=== Begin Enclosure ===

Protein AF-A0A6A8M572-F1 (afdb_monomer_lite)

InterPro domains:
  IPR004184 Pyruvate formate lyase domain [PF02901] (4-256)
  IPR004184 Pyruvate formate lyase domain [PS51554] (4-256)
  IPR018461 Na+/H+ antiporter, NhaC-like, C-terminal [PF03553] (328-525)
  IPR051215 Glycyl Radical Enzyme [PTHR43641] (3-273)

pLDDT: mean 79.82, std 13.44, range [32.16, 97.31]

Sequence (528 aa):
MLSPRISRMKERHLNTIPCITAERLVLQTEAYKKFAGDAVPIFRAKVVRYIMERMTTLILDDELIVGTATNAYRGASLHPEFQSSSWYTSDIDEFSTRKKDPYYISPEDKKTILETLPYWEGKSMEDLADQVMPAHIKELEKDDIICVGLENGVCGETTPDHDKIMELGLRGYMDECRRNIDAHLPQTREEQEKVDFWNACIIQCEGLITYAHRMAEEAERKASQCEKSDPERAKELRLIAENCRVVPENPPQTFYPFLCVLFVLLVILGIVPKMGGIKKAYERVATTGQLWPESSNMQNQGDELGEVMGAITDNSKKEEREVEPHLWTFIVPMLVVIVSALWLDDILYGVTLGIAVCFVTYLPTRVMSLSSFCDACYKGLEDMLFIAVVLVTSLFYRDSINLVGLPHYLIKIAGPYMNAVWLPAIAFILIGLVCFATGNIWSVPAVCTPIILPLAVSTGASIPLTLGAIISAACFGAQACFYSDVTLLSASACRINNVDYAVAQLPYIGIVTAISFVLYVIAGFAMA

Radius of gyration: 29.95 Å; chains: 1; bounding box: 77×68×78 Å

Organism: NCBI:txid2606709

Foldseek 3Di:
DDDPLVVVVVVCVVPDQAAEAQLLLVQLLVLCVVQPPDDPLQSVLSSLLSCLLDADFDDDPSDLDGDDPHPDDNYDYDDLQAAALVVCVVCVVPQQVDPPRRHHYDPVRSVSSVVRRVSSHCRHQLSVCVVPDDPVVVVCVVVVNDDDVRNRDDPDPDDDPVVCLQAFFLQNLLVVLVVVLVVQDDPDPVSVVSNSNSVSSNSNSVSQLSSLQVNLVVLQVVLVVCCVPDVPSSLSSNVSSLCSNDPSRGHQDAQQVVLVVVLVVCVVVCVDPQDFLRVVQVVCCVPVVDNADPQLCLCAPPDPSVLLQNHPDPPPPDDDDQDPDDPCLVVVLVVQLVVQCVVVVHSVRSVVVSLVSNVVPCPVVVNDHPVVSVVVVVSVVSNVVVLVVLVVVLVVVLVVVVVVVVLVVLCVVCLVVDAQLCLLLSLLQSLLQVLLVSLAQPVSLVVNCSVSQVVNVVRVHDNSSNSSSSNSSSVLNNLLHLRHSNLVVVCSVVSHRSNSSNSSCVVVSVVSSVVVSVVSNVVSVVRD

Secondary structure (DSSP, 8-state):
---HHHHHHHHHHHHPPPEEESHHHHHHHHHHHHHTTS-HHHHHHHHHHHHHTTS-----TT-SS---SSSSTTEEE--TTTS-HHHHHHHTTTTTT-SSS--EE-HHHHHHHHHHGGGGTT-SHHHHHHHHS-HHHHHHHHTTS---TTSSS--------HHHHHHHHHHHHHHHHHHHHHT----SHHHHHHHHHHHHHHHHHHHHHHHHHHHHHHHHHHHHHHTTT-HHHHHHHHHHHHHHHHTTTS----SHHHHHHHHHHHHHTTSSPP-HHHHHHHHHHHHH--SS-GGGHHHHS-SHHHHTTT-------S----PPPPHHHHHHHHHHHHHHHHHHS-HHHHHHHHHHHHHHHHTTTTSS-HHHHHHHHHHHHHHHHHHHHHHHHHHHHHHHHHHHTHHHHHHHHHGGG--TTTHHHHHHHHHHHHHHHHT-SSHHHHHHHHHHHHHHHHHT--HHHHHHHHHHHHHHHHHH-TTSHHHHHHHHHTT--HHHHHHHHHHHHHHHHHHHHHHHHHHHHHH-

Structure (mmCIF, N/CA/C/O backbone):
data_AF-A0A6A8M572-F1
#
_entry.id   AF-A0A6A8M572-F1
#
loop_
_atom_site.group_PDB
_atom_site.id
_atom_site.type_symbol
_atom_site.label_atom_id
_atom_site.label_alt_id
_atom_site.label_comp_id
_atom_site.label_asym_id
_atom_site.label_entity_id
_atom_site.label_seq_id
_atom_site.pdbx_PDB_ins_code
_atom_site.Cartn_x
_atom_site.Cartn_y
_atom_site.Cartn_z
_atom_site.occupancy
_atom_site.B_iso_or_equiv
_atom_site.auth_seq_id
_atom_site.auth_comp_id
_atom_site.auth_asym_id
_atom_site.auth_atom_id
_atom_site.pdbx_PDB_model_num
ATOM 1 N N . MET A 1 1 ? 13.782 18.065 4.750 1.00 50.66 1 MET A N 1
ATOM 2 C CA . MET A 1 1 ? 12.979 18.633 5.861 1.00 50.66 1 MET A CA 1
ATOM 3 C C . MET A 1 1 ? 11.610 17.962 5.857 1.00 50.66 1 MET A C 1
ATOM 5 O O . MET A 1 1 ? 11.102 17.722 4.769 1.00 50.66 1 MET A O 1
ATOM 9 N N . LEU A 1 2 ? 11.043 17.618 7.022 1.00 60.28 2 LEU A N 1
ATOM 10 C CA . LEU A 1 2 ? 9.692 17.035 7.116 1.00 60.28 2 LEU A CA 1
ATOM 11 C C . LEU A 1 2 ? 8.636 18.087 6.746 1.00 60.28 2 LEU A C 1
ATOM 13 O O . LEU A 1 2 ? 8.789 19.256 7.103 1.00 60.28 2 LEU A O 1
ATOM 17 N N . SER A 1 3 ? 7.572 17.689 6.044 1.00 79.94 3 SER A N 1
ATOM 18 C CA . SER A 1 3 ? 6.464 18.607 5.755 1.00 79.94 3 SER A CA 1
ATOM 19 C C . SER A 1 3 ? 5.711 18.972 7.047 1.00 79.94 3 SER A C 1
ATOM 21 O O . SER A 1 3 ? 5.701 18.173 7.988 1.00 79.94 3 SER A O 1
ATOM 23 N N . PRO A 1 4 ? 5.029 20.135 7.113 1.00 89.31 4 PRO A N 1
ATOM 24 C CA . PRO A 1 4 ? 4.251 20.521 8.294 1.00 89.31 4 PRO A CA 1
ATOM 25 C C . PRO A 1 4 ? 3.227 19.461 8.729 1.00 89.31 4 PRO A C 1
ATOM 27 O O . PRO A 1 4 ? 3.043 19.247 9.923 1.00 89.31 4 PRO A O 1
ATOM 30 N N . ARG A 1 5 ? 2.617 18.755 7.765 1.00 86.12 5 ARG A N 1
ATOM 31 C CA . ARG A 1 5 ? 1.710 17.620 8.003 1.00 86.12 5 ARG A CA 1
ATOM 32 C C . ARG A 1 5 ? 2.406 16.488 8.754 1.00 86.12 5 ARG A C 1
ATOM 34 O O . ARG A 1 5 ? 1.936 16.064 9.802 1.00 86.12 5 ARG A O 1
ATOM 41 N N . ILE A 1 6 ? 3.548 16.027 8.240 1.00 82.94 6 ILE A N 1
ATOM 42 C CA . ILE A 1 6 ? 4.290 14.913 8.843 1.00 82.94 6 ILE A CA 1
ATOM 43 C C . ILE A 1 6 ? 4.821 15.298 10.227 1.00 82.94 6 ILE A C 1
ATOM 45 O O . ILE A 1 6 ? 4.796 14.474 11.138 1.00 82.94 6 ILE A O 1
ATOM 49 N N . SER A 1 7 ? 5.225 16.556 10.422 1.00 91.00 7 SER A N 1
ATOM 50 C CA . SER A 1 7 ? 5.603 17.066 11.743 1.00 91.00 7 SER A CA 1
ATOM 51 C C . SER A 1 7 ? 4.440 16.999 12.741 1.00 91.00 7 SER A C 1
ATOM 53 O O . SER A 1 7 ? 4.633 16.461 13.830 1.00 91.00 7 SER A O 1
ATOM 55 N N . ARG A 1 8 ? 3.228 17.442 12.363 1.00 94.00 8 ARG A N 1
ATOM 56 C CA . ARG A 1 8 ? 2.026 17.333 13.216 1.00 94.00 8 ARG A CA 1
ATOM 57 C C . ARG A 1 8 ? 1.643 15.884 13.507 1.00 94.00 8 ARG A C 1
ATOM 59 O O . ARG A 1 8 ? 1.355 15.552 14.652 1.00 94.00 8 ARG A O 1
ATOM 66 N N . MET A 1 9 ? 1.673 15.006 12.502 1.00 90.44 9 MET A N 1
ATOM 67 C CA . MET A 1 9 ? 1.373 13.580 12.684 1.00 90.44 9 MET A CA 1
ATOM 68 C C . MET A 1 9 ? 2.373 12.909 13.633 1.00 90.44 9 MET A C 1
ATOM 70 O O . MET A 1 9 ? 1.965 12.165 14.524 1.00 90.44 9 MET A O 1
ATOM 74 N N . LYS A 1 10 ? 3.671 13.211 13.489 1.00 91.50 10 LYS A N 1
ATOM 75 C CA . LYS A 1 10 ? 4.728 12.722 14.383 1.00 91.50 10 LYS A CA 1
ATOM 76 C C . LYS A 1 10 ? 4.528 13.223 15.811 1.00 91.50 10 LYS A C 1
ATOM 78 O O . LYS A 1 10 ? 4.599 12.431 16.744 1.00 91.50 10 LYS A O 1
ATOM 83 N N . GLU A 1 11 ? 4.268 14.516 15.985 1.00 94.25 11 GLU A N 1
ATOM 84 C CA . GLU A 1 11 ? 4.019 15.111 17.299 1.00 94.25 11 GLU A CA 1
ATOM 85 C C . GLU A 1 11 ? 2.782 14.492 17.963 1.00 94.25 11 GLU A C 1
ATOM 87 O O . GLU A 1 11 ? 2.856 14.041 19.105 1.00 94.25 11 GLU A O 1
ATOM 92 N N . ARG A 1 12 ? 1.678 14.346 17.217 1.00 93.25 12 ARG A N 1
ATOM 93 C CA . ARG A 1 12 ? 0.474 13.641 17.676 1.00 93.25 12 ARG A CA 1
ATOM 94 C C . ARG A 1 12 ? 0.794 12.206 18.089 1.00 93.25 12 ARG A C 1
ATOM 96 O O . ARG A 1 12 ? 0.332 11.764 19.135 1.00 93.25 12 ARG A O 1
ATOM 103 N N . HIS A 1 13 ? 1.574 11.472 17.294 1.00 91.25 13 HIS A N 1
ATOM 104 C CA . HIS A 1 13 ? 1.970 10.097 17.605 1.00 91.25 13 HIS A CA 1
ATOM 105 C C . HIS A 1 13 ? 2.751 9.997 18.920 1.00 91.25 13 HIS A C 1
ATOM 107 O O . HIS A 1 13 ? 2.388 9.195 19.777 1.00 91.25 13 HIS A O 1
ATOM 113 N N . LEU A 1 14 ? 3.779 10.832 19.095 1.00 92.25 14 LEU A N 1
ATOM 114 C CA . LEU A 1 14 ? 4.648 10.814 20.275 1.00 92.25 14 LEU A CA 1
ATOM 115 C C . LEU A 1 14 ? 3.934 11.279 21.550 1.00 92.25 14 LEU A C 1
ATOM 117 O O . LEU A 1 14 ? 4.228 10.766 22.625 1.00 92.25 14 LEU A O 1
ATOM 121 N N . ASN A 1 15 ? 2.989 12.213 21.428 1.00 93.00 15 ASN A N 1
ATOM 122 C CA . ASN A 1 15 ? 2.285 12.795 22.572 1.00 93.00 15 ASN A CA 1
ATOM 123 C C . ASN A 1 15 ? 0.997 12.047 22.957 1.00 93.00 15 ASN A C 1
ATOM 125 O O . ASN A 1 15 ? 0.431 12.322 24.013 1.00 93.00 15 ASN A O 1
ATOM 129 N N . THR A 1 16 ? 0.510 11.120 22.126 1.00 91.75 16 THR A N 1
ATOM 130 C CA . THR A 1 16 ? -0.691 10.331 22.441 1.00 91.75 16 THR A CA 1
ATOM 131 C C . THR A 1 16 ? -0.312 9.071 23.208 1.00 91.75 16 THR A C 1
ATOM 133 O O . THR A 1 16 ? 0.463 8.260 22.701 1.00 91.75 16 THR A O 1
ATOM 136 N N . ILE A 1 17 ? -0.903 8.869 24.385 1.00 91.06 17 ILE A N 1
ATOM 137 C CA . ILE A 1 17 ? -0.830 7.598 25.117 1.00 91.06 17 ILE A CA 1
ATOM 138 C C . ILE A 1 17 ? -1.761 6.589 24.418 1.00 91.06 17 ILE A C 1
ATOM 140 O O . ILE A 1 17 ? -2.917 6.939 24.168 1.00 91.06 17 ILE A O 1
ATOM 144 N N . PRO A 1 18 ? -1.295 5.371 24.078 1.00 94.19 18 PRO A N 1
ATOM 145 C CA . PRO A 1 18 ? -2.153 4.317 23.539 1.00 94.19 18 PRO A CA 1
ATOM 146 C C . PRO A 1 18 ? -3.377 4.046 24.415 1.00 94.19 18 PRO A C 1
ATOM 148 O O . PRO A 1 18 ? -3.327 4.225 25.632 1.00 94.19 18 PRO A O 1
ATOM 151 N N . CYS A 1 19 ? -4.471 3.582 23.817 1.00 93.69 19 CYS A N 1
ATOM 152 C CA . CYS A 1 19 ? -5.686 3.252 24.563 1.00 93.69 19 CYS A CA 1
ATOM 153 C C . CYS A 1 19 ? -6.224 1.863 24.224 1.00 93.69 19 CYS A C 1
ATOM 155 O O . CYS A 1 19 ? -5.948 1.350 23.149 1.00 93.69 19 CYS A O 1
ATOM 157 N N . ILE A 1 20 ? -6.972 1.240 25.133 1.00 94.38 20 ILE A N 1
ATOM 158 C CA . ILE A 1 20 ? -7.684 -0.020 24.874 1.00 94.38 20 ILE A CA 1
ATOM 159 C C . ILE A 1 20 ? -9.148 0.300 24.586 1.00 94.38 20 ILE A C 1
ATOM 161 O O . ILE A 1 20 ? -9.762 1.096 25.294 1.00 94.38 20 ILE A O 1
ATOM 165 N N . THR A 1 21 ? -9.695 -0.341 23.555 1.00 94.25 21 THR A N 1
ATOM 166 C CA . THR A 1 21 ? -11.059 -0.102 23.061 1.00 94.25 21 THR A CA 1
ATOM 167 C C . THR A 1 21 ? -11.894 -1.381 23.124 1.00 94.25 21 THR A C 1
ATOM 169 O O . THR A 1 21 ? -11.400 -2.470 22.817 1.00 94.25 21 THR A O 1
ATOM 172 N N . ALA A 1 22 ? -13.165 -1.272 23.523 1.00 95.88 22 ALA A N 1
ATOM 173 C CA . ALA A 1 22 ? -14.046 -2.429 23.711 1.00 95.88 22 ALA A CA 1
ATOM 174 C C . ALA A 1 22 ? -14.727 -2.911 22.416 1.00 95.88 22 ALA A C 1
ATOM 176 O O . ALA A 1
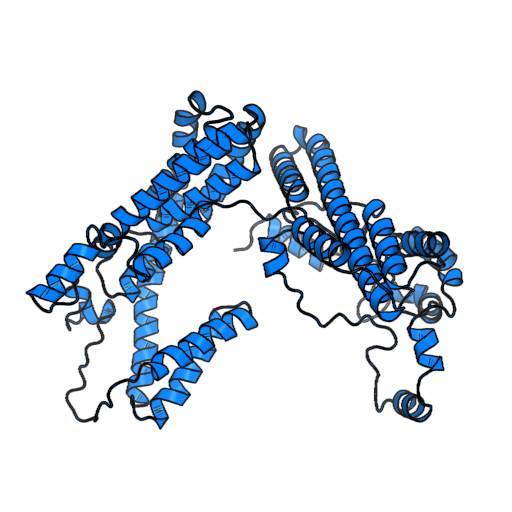 22 ? -15.257 -4.022 22.377 1.00 95.88 22 ALA A O 1
ATOM 177 N N . GLU A 1 23 ? -14.729 -2.098 21.354 1.00 95.62 23 GLU A N 1
ATOM 178 C CA . GLU A 1 23 ? -15.545 -2.317 20.149 1.00 95.62 23 GLU A CA 1
ATOM 179 C C . GLU A 1 23 ? -15.351 -3.712 19.537 1.00 95.62 23 GLU A C 1
ATOM 181 O O . GLU A 1 23 ? -16.322 -4.451 19.349 1.00 95.62 23 GLU A O 1
ATOM 186 N N . ARG A 1 24 ? -14.099 -4.106 19.263 1.00 94.31 24 ARG A N 1
ATOM 187 C CA . ARG A 1 24 ? -13.808 -5.416 18.664 1.00 94.31 24 ARG A CA 1
ATOM 188 C C . ARG A 1 24 ? -14.280 -6.559 19.561 1.00 94.31 24 ARG A C 1
ATOM 190 O O . ARG A 1 24 ? -14.881 -7.499 19.051 1.00 94.31 24 ARG A O 1
ATOM 197 N N . LEU A 1 25 ? -14.039 -6.472 20.873 1.00 95.44 25 LEU A N 1
ATOM 198 C CA . LEU A 1 25 ? -14.439 -7.493 21.848 1.00 95.44 25 LEU A CA 1
ATOM 199 C C . LEU A 1 25 ? -15.954 -7.731 21.801 1.00 95.44 25 LEU A C 1
ATOM 201 O O . LEU A 1 25 ? -16.398 -8.880 21.753 1.00 95.44 25 LEU A O 1
ATOM 205 N N . VAL A 1 26 ? -16.749 -6.661 21.761 1.00 97.06 26 VAL A N 1
ATOM 206 C CA . VAL A 1 26 ? -18.214 -6.751 21.682 1.00 97.06 26 VAL A CA 1
ATOM 207 C C . VAL A 1 26 ? -18.651 -7.362 20.351 1.00 97.06 26 VAL A C 1
ATOM 209 O O . VAL A 1 26 ? -19.340 -8.385 20.348 1.00 97.06 26 VAL A O 1
ATOM 212 N N . LEU A 1 27 ? -18.192 -6.807 19.222 1.00 96.75 27 LEU A N 1
ATOM 213 C CA . LEU A 1 27 ? -18.565 -7.284 17.883 1.00 96.75 27 LEU A CA 1
ATOM 214 C C . LEU A 1 27 ? -18.180 -8.749 17.663 1.00 96.75 27 LEU A C 1
ATOM 216 O O . LEU A 1 27 ? -18.945 -9.531 17.097 1.00 96.75 27 LEU A O 1
ATOM 220 N N . GLN A 1 28 ? -17.003 -9.141 18.141 1.00 95.44 28 GLN A N 1
ATOM 221 C CA . GLN A 1 28 ? -16.549 -10.518 18.068 1.00 95.44 28 GLN A CA 1
ATOM 222 C C . GLN A 1 28 ? -17.406 -11.438 18.938 1.00 95.44 28 GLN A C 1
ATOM 224 O O . GLN A 1 28 ? -17.781 -12.519 18.491 1.00 95.44 28 GLN A O 1
ATOM 229 N N . THR A 1 29 ? -17.752 -11.022 20.158 1.00 96.56 29 THR A N 1
ATOM 230 C CA . THR A 1 29 ? -18.611 -11.804 21.059 1.00 96.56 29 THR A CA 1
ATOM 231 C C . THR A 1 29 ? -19.989 -12.051 20.449 1.00 96.56 29 THR A C 1
ATOM 233 O O . THR A 1 29 ? -20.504 -13.170 20.502 1.00 96.56 29 THR A O 1
ATOM 236 N N . GLU A 1 30 ? -20.583 -11.028 19.833 1.00 97.31 30 GLU A N 1
ATOM 237 C CA . GLU A 1 30 ? -21.842 -11.151 19.095 1.00 97.31 30 GLU A CA 1
ATOM 238 C C . GLU A 1 30 ? -21.724 -12.139 17.932 1.00 97.31 30 GLU A C 1
ATOM 240 O O . GLU A 1 30 ? -22.551 -13.046 17.798 1.00 97.31 30 GLU A O 1
ATOM 245 N N . ALA A 1 31 ? -20.674 -12.004 17.118 1.00 96.38 31 ALA A N 1
ATOM 246 C CA . ALA A 1 31 ? -20.432 -12.885 15.983 1.00 96.38 31 ALA A CA 1
ATOM 247 C C . ALA A 1 31 ? -20.227 -14.343 16.423 1.00 96.38 31 ALA A C 1
ATOM 249 O O . ALA A 1 31 ? -20.796 -15.255 15.823 1.00 96.38 31 ALA A O 1
ATOM 250 N N . TYR A 1 32 ? -19.484 -14.572 17.508 1.00 95.69 32 TYR A N 1
ATOM 251 C CA . TYR A 1 32 ? -19.264 -15.906 18.068 1.00 95.69 32 TYR A CA 1
ATOM 252 C C . TYR A 1 32 ? -20.568 -16.568 18.501 1.00 95.69 32 TYR A C 1
ATOM 254 O O . TYR A 1 32 ? -20.785 -17.738 18.201 1.00 95.69 32 TYR A O 1
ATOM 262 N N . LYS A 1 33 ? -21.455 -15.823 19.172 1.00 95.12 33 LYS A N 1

=== End Enclosure ===

Among the records, find every line holding the word "lyase" and copy it.

RESPONSE AREA
  IPR004184 Pyruvate formate lyase domain [PF02901] (4-256)
  IPR004184 Pyruvate formate lyase domain [PS51554] (4-256)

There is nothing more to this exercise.